_Work to complete:_ Would you show every line from the records that holds "component"?

_Records provided:_
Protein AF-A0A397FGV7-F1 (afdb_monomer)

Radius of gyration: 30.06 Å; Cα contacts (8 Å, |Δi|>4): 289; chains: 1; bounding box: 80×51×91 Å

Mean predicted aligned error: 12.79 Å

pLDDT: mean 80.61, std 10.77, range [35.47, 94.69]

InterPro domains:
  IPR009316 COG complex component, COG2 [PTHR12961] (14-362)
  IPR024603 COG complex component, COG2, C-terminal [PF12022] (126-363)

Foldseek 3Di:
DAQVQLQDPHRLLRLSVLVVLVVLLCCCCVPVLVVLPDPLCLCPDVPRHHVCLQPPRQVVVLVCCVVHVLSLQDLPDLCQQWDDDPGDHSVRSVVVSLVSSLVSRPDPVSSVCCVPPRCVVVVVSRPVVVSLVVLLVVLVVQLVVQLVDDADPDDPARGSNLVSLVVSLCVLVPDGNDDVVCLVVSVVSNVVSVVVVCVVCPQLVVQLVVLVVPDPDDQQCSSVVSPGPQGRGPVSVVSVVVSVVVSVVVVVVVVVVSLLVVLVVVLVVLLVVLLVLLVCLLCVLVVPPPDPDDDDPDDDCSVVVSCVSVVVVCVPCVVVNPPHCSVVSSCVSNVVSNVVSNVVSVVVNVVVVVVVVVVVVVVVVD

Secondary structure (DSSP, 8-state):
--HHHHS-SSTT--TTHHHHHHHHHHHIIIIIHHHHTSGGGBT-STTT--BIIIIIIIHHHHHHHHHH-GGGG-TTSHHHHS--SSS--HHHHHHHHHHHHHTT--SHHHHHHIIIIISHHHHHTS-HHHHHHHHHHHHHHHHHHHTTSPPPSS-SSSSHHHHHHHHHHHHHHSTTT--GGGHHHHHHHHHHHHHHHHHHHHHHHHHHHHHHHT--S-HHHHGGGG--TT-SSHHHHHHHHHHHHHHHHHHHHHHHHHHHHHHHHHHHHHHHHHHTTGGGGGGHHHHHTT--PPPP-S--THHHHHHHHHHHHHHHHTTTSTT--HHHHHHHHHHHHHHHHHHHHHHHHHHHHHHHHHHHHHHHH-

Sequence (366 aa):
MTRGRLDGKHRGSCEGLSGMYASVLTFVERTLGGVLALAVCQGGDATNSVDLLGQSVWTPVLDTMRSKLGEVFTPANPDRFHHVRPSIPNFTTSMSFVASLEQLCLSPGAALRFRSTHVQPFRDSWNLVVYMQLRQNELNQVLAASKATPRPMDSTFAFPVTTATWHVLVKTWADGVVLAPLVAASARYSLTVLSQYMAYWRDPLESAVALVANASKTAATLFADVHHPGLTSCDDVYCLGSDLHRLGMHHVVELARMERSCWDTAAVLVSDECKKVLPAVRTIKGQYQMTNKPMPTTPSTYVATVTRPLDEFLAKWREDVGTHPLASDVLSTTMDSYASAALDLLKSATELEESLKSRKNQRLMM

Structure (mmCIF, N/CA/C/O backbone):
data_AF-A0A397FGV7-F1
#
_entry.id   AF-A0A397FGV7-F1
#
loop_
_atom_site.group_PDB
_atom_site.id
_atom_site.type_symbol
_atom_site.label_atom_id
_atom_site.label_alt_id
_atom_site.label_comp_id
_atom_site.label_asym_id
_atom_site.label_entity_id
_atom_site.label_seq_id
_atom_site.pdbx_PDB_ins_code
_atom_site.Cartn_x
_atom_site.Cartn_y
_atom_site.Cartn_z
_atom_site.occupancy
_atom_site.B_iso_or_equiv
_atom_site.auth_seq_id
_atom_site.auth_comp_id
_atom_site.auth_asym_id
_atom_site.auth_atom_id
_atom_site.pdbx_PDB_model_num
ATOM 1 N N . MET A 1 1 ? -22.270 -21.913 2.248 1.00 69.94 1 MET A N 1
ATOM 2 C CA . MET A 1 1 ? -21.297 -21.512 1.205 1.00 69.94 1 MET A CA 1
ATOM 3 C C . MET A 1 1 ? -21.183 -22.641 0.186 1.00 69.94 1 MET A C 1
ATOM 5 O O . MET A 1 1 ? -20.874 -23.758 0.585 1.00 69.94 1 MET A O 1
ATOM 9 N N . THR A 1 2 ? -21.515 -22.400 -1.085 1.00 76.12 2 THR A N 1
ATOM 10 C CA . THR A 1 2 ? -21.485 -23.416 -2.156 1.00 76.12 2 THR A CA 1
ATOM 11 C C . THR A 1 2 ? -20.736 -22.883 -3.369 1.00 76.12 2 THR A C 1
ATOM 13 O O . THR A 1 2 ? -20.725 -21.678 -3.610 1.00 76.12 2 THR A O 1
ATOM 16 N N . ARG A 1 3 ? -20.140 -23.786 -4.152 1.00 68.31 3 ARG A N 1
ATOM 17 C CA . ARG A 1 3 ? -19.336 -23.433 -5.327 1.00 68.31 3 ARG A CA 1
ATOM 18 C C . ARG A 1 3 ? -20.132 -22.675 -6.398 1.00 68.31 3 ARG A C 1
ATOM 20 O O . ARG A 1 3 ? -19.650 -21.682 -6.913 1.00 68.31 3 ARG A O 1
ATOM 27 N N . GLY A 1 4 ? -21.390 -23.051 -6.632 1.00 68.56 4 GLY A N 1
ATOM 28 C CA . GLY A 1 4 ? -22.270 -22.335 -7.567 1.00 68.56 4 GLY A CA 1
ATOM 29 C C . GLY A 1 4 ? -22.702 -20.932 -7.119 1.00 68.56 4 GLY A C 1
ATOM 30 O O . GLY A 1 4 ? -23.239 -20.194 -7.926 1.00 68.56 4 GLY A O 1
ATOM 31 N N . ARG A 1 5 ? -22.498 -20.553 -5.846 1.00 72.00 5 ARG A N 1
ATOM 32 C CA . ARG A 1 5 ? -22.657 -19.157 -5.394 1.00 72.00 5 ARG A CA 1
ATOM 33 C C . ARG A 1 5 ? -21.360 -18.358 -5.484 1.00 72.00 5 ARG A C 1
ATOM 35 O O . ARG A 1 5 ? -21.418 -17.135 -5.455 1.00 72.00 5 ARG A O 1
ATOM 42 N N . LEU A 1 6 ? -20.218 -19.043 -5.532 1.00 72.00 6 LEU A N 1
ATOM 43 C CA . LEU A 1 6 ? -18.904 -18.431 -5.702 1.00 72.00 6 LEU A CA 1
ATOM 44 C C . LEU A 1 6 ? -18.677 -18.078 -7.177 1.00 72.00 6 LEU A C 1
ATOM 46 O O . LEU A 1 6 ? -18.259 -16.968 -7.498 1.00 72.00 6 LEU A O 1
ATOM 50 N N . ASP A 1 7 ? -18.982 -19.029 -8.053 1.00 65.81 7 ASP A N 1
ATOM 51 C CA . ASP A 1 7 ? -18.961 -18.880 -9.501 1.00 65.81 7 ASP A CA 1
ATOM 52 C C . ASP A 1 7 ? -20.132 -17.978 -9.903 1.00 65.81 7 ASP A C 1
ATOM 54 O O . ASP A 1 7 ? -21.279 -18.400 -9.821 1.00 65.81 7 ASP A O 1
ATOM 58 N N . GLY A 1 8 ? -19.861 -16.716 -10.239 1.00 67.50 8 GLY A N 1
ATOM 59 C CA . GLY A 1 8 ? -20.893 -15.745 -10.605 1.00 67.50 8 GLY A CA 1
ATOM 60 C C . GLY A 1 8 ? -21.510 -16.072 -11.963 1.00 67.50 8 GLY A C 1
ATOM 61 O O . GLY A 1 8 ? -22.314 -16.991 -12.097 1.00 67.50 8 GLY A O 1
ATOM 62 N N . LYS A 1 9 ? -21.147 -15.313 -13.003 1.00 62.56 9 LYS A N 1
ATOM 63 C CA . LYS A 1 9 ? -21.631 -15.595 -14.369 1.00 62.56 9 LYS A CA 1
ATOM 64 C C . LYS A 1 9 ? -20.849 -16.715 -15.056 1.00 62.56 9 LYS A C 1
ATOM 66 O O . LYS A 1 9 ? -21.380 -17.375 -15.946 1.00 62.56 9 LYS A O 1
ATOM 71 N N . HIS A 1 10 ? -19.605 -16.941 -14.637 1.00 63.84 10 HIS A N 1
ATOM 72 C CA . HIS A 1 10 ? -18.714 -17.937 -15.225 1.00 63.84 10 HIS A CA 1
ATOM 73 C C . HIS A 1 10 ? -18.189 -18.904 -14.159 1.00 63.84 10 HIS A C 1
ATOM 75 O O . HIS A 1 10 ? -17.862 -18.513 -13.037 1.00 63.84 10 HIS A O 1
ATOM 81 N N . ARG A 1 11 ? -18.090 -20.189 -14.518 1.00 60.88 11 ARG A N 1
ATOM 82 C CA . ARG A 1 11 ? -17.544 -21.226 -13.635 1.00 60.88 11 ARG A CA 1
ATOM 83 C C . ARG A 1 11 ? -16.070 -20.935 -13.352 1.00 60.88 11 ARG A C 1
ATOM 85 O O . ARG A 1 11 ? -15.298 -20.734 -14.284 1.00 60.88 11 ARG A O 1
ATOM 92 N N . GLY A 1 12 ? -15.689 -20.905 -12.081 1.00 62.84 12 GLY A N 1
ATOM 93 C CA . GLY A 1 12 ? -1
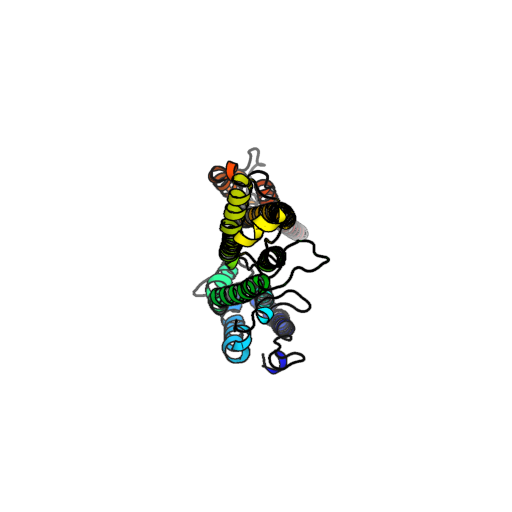4.371 -20.478 -11.638 1.00 62.84 12 GLY A CA 1
ATOM 94 C C . GLY A 1 12 ? -14.141 -18.967 -11.719 1.00 62.84 12 GLY A C 1
ATOM 95 O O . GLY A 1 12 ? -12.983 -18.581 -11.770 1.00 62.84 12 GLY A O 1
ATOM 96 N N . SER A 1 13 ? -15.160 -18.095 -11.766 1.00 64.06 13 SER A N 1
ATOM 97 C CA . SER A 1 13 ? -14.935 -16.632 -11.776 1.00 64.06 13 SER A CA 1
ATOM 98 C C . SER A 1 13 ? -14.666 -16.042 -10.389 1.00 64.06 13 SER A C 1
ATOM 100 O O . SER A 1 13 ? -13.961 -15.043 -10.277 1.00 64.06 13 SER A O 1
ATOM 102 N N . CYS A 1 14 ? -15.179 -16.669 -9.325 1.00 71.19 14 CYS A N 1
ATOM 103 C CA . CYS A 1 14 ? -15.188 -16.141 -7.952 1.00 71.19 14 CYS A CA 1
ATOM 104 C C . CYS A 1 14 ? -15.908 -14.788 -7.761 1.00 71.19 14 CYS A C 1
ATOM 106 O O . CYS A 1 14 ? -15.855 -14.226 -6.671 1.00 71.19 14 CYS A O 1
ATOM 108 N N . GLU A 1 15 ? -16.626 -14.272 -8.764 1.00 71.12 15 GLU A N 1
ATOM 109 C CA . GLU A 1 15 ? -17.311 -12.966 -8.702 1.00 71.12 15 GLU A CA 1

_Solution for this task:_
  IPR009316 COG complex component, COG2 [PTHR12961] (14-362)
  IPR024603 COG complex component, COG2, C-terminal [PF12022] (126-363)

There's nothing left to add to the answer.